William Kennedy’s Albany Cycle of novels reflect what he once described as the fusion of his imagination with a single place. A native and longtime resident of Albany, New York, his work moves from the mid-nineteenth to the mid-twentieth century, chronicling family life, the city’s netherworld, and its spheres of power—financial, ethnic, political—often among the Irish-Americans who dominated the city in this period. The novels in his cycle include, Legs, Billy Phelan’s Greatest Game, Ironweed, Quinn’s Book, Very Old Bones, The Flaming Corsage, and Roscoe.
Praise
Praise for Very Old Bones
“An immensely gratifying novel...With its dialogue as chillingly perceptive as its family insights, this novel has about it a crisp, authoritative ease-as though the truth were just hiding there on the outskirts of Albany, waiting to be brought home, and Kennedy obliged.”—The Boston Globe
“Kennedy's justly acclaimed Albany Cycle [is] one of the imperishable products of American literature since the Second World War. These books can be read singly or in sequence, but read they must be. Kennedy is one of our necessary writers.”—GQ
“Kennedy succeeds admirably in shuttling his narrative voice between present and past and weaving a cloth in which history and myth are indistinguishable....Few Irish-American writers have produced more haunting portraits of their ancestors or the ghosts that possessed them than Kennedy has in Very Old Bones.”—The New York Times
“Kennedy's novels have the rough feel of stories told, not of chapters written and artfully polished. His beguiling yarns are the kind of family myths embellished and retold across a kitchen table late at night, whiskified, raunchy, darkly funny, tangles of old resentments and fresh exasperations.”—TIME
“Very Old Bones deals with the artistic process, with the difficulties of romantic love, with the astonishing twists and turns that an individual life can take, but its most important truths concern the ways that our individual destinies are linked to our ancestral past.”—USA Today
“This is a novel of brilliant speeches and innovative, ambitious plotting....Above all, this is the sound and sense of a fiction writer very much working with a poet's ear and heart. Kennedy's prose is swift and glib, intent upon creating sparks and surprises, and fully open to life's magical touches, its haunts and ghostly discoveries.”—Chicago Sun-Times
“With remarkable tenderness, yet without a hint of sentimentality, both [Very Old Bones and Ironweed] delineate family and community ties, portray the spiritually needy, and evoke the grimmest and grubbiest of lives while convincingly suggesting the possibility of redemption.”—The Washington Post
Author
William Kennedy, author, screenwriter and playwright, was born and raised in Albany, New York.
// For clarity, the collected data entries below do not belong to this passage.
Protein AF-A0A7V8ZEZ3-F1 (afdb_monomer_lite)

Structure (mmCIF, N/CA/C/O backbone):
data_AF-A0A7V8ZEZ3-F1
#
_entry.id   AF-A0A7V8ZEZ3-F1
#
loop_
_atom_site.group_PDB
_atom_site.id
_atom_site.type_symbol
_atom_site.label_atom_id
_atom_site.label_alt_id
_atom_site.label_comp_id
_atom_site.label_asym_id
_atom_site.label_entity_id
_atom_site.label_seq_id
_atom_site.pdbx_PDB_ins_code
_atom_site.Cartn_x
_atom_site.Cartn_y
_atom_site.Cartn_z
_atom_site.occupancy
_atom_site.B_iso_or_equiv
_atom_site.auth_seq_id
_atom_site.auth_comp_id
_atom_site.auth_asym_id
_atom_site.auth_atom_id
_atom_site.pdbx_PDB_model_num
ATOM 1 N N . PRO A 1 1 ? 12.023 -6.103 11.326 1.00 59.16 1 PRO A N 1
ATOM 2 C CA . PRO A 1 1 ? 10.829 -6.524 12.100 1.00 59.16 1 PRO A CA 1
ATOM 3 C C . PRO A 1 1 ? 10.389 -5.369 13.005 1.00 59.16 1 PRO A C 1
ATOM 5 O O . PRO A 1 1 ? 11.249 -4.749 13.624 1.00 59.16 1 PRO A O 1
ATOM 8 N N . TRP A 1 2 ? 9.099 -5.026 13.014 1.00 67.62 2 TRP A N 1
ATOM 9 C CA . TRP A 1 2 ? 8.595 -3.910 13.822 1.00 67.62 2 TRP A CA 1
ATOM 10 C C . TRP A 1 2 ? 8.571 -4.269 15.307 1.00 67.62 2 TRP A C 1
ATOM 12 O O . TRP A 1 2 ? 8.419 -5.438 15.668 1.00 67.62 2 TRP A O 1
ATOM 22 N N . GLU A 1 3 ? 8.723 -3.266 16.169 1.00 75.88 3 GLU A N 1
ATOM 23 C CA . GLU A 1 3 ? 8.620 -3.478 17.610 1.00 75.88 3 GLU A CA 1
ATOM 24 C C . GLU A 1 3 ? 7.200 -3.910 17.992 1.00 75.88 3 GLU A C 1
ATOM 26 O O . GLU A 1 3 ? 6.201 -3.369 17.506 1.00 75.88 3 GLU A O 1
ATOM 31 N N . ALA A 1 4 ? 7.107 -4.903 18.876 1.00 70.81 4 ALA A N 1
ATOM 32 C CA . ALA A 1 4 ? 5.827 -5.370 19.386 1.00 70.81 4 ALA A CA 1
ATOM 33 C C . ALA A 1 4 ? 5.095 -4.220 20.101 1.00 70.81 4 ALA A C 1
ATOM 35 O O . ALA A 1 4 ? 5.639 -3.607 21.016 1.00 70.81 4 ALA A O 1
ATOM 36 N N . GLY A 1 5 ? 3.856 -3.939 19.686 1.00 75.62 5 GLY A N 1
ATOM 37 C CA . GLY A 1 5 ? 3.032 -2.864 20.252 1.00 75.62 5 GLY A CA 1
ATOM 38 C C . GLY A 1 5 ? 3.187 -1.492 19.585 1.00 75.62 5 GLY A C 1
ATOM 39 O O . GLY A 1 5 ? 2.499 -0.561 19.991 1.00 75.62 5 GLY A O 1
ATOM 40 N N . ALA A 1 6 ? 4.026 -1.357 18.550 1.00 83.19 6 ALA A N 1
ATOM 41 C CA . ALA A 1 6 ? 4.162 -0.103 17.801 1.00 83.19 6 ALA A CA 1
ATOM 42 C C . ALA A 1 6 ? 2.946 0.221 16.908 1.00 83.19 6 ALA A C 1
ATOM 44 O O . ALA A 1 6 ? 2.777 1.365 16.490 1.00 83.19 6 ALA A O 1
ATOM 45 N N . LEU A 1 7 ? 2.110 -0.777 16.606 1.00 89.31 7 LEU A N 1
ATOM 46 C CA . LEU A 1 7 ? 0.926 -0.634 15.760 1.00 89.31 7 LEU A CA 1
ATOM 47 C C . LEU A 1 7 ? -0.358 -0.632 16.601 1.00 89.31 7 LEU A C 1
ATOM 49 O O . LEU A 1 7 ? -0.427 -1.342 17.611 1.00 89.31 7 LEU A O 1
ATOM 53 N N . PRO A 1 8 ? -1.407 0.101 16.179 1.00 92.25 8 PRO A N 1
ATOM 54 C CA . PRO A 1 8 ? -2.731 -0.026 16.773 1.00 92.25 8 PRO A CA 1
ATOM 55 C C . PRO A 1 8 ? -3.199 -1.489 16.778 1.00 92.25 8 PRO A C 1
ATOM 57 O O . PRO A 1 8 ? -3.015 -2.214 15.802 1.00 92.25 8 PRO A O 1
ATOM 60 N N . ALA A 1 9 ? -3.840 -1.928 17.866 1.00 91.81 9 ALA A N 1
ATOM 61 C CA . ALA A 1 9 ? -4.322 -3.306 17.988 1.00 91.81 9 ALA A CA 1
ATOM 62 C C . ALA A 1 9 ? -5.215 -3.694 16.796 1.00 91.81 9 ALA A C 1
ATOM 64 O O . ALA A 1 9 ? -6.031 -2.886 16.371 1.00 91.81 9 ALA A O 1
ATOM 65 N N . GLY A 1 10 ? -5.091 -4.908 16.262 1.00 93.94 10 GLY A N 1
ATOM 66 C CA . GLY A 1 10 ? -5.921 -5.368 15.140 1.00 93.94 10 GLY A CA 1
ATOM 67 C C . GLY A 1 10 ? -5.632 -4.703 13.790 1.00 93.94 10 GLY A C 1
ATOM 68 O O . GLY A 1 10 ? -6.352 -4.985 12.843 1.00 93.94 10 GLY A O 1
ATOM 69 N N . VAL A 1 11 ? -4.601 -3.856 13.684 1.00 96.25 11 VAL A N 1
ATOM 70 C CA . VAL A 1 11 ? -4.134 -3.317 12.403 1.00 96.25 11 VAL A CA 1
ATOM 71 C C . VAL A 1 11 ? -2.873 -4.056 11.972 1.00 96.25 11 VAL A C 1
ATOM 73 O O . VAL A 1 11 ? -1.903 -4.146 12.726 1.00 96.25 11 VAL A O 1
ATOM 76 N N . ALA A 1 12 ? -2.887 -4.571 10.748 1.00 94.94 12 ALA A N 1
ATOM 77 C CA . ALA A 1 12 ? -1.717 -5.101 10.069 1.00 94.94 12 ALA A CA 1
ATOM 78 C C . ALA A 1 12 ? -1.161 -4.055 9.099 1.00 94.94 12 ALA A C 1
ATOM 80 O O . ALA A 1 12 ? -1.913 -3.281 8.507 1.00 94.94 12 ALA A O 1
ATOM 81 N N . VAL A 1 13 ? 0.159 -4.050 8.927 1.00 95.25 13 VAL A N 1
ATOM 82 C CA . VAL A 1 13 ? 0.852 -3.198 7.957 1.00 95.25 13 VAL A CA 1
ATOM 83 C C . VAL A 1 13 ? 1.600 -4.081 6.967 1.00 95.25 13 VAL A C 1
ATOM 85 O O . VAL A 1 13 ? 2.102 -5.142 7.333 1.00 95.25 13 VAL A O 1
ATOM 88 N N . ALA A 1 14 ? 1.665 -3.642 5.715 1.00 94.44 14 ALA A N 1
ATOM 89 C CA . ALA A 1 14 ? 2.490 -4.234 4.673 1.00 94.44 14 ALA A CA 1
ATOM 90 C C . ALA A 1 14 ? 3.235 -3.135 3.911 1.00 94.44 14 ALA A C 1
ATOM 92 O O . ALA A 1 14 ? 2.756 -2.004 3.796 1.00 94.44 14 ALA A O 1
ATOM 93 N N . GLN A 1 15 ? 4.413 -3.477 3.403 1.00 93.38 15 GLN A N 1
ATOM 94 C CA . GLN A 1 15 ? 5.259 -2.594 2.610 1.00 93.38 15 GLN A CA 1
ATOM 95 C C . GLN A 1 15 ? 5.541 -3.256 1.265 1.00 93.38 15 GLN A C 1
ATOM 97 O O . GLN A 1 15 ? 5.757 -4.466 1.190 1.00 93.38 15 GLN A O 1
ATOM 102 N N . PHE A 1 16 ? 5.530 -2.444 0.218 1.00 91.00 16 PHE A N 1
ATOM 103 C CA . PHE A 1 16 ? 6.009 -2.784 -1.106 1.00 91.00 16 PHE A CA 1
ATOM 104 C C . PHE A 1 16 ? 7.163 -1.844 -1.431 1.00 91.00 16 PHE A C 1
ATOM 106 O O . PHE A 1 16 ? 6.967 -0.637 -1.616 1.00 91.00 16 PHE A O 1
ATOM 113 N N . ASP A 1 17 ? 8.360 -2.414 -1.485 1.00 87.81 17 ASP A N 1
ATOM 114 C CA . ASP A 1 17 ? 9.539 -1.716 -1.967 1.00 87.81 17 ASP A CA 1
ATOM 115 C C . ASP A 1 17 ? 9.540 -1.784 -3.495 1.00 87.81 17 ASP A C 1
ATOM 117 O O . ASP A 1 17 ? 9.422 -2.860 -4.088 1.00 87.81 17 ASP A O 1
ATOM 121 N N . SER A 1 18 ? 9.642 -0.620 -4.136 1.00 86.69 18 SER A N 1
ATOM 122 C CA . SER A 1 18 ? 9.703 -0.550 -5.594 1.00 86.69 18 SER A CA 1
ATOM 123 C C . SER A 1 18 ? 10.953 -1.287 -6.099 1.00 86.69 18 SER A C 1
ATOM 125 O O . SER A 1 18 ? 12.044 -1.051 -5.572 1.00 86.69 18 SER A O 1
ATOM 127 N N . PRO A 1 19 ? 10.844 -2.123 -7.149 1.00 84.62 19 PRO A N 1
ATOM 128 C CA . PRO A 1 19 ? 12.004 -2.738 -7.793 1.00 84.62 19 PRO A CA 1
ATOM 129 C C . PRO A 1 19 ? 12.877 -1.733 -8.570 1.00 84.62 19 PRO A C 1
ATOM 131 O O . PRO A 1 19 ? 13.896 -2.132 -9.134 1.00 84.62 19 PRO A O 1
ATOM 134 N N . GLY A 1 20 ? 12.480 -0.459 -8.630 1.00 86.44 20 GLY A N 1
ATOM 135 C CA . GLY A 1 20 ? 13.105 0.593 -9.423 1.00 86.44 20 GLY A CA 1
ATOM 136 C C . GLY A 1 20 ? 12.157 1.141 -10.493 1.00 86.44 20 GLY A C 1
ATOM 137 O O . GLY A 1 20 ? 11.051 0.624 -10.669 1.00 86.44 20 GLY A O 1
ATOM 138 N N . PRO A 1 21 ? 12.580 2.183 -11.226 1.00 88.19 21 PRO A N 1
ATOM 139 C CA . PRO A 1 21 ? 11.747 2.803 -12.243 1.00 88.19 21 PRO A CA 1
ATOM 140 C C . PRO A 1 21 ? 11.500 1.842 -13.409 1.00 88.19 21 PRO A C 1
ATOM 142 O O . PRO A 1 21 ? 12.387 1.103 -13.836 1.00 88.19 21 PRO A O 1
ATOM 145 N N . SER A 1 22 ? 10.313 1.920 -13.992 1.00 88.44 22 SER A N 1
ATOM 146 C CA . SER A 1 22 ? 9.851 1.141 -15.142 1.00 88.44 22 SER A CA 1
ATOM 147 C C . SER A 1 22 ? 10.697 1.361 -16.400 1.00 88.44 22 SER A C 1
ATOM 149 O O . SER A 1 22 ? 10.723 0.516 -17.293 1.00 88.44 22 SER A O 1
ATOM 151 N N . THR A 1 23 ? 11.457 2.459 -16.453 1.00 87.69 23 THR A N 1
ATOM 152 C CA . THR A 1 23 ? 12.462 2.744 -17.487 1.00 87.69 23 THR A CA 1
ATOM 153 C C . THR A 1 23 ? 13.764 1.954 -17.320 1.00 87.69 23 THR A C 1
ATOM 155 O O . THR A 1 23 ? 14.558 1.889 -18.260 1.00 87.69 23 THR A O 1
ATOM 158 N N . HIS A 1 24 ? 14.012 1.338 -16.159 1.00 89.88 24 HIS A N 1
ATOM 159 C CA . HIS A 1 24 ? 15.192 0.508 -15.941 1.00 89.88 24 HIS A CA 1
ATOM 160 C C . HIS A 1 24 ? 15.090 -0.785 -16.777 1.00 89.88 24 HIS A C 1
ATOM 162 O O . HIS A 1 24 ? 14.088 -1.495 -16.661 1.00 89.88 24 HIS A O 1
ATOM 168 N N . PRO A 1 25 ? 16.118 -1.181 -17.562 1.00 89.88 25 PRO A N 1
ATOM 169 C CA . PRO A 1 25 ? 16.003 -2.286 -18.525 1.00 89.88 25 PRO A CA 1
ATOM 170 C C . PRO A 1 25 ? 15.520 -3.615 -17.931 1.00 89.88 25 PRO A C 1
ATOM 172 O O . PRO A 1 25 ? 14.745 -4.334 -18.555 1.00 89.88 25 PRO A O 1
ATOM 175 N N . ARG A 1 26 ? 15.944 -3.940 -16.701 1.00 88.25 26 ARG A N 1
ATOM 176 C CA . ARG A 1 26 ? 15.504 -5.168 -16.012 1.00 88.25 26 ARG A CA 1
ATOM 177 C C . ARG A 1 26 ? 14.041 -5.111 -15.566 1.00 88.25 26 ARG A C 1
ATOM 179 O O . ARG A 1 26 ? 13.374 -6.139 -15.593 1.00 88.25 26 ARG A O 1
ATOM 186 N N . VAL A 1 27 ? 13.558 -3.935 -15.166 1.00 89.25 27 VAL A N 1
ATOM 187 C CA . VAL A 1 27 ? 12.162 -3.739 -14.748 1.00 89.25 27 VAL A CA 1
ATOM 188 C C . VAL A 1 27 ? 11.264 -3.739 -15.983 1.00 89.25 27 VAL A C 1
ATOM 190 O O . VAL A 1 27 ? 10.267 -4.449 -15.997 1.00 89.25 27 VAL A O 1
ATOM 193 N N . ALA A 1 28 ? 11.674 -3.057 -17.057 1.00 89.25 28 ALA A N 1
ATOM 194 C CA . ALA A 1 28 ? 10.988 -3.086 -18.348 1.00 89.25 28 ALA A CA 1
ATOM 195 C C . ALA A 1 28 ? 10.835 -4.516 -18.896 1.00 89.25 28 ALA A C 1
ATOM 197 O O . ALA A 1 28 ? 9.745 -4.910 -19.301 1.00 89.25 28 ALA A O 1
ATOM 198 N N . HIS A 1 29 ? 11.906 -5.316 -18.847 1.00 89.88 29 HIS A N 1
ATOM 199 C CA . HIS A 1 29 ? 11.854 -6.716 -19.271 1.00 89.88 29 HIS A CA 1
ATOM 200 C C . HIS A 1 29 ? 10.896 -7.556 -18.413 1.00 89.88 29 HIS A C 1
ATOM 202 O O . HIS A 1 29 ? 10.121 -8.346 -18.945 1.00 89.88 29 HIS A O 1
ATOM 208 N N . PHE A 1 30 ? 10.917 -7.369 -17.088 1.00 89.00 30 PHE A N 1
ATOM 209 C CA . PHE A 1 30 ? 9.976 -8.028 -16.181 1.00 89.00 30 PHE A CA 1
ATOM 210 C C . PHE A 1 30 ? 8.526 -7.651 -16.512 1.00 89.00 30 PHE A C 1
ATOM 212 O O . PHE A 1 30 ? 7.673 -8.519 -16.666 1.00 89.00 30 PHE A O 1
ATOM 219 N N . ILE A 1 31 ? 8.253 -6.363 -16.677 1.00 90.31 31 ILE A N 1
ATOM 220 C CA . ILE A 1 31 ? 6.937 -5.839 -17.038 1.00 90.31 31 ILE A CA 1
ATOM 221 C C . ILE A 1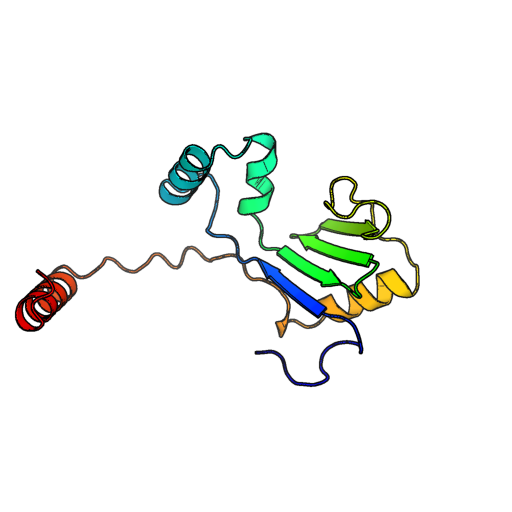 31 ? 6.409 -6.480 -18.332 1.00 90.31 31 ILE A C 1
ATOM 223 O O . ILE A 1 31 ? 5.269 -6.944 -18.366 1.00 90.31 31 ILE A O 1
ATOM 227 N N . GLU A 1 32 ? 7.250 -6.556 -19.368 1.00 91.00 32 GLU A N 1
ATOM 228 C CA . GLU A 1 32 ? 6.911 -7.182 -20.650 1.00 91.00 32 GLU A CA 1
ATOM 229 C C . GLU A 1 32 ? 6.618 -8.679 -20.486 1.00 91.00 32 GLU A C 1
ATOM 231 O O . GLU A 1 32 ? 5.600 -9.170 -20.973 1.00 91.00 32 GLU A O 1
ATOM 236 N N . GLN A 1 33 ? 7.470 -9.399 -19.750 1.00 94.25 33 GLN A N 1
ATOM 237 C CA . GLN A 1 33 ? 7.322 -10.836 -19.520 1.00 94.25 33 GLN A CA 1
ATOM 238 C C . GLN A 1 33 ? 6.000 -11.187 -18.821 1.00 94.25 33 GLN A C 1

Kennedy brought his native city to literary life in many of his works. The Albany cycle, includes Legs, Billy Phelan's Greatest Game, and the Pulitzer Prize winning Ironweed.The versatile Kennedy wrote the screenplay for Ironweed, the play Grand View, and cowrote the screenplay for the The Cotton Club with Francis Ford Coppola. Kennedy also wrote the nonfiction O Albany! and Riding the Yellow Trolley Car. Some of the other works he is known for include Roscoe and Very Old Bones.
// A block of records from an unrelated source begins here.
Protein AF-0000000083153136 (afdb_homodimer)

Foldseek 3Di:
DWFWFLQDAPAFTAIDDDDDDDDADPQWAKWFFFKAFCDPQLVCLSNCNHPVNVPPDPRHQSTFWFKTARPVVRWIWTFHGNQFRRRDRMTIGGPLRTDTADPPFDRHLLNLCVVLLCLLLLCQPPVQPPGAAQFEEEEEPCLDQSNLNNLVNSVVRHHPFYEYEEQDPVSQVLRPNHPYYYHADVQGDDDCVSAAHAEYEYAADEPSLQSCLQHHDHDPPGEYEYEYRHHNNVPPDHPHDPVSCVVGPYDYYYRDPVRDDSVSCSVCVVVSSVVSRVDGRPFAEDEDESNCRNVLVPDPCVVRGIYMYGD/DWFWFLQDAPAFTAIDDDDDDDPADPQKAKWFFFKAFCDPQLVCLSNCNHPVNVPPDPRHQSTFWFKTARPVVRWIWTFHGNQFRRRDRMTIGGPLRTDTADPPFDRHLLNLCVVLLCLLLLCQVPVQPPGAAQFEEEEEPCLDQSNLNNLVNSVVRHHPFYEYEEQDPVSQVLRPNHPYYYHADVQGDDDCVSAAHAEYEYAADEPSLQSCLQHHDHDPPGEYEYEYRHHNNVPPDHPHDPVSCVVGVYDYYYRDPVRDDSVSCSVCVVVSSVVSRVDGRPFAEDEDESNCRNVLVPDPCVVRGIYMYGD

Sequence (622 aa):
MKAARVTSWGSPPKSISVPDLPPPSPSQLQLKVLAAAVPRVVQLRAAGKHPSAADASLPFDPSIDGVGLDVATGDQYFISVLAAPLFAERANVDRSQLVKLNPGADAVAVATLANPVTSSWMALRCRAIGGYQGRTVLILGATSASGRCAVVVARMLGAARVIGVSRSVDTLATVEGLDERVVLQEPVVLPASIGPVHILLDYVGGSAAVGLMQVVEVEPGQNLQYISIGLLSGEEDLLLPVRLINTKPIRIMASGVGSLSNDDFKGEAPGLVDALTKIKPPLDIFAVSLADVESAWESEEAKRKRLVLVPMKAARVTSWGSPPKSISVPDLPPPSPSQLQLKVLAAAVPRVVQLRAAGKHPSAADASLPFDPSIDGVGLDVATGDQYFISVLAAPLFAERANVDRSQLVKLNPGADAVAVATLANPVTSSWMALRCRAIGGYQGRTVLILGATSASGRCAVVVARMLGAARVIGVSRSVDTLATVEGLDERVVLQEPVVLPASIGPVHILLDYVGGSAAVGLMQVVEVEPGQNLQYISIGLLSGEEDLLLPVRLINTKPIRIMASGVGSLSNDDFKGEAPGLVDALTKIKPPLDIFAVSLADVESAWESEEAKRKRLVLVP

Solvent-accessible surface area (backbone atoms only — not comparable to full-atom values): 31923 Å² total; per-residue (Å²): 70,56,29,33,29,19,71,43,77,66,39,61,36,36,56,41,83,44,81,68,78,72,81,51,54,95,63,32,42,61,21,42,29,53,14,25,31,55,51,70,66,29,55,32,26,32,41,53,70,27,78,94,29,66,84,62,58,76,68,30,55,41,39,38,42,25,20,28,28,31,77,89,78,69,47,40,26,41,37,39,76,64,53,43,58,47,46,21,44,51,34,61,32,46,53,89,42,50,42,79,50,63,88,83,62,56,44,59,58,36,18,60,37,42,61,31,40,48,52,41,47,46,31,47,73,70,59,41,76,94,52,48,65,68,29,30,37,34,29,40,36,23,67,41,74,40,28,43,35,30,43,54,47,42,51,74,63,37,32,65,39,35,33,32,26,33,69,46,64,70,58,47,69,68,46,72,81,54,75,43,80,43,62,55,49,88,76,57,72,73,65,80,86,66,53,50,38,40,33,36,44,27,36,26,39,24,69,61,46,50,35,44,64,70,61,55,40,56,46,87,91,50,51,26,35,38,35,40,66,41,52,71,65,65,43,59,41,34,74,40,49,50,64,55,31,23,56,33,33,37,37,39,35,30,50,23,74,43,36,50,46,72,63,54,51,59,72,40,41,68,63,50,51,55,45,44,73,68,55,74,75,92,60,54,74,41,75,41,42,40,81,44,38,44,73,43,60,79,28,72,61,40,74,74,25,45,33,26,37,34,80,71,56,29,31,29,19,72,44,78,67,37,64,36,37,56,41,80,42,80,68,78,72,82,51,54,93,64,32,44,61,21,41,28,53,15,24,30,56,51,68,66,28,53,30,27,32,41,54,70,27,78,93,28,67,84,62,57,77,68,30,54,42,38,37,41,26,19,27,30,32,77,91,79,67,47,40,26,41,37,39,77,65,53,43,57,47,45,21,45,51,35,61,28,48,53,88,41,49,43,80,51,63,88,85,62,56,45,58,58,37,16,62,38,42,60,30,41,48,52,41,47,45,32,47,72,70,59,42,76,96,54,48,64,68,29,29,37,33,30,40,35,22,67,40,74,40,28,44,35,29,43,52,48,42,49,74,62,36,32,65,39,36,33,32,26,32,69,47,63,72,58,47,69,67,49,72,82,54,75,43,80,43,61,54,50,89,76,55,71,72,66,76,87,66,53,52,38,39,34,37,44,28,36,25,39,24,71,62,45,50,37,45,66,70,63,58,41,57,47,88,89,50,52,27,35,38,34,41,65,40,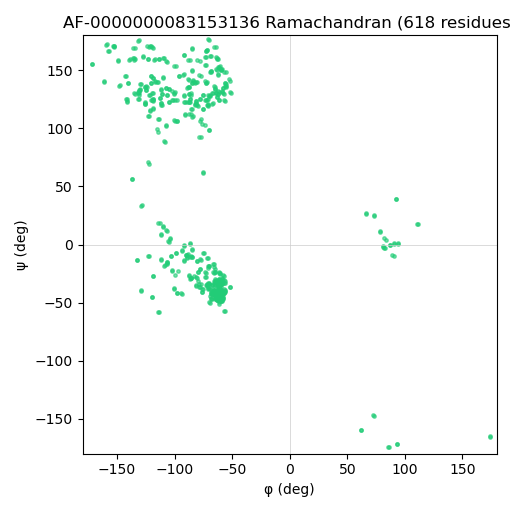49,70,66,65,42,59,41,35,73,40,48,50,64,54,31,23,57,34,32,38,37,39,34,29,50,24,74,42,36,49,46,71,64,54,51,60,71,42,42,67,64,50,52,54,47,44,74,69,55,74,75,90,63,54,74,40,74,39,41,40,82,44,38,43,71,43,60,79,30,71,60,39,72,75,25,46,31,27,36,34,78

Nearest PDB structures (foldseek):
  6xhk-assembly1_A  TM=7.440E-01  e=5.292E-16  Staphylococcus aureus subsp. aureus NCTC 8325
  6xh9-assembly1_A-2  TM=7.392E-01  e=1.910E-15  Staphylococcus aureus
  4a27-assembly1_B  TM=7.338E-01  e=1.079E-13  Homo sapiens
  7c2o-assembly1_B  TM=7.672E-01  e=4.674E-10  Candida parapsilosis
  4oaq-assembly1_B  TM=6.958E-01  e=3.513E-09  Candida parapsilosis

Structure (mmCIF, N/CA/C/O backbone):
data_AF-0000000083153136-model_v1
#
loop_
_entity.id
_entity.type
_entity.pdbx_description
1 polymer 'Chaperonin 10-like protein'
#
loop_
_atom_site.group_PDB
_atom_site.id
_atom_site.type_symbol
_atom_site.label_atom_id
_atom_site.label_alt_id
_atom_site.label_comp_id
_atom_site.label_asym_id
_atom_site.label_entity_id
_atom_site.label_seq_id
_atom_site.pdbx_PDB_ins_code
_atom_site.Cartn_x
_atom_site.Cartn_y
_atom_site.Cartn_z
_atom_site.occupancy
_atom_site.B_iso_or_equiv
_atom_site.auth_seq_id
_atom_site.auth_comp_id
_atom_site.auth_asym_id
_atom_site.auth_atom_id
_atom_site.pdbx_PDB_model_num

Kennedy is the founding director of the New York State Writers Institute and, in 1993, was elected to the American Academy of Arts and Letters. He has received numerous literary awards, including the Literary Lions Award from the New York Public Library, a National Endowment for the Arts Fellowship, and a Governor’s Arts Award. Kennedy was also named Commander of the Order of Arts and Letters in France and a member of the board of directors of the New York State Council for the Humanities.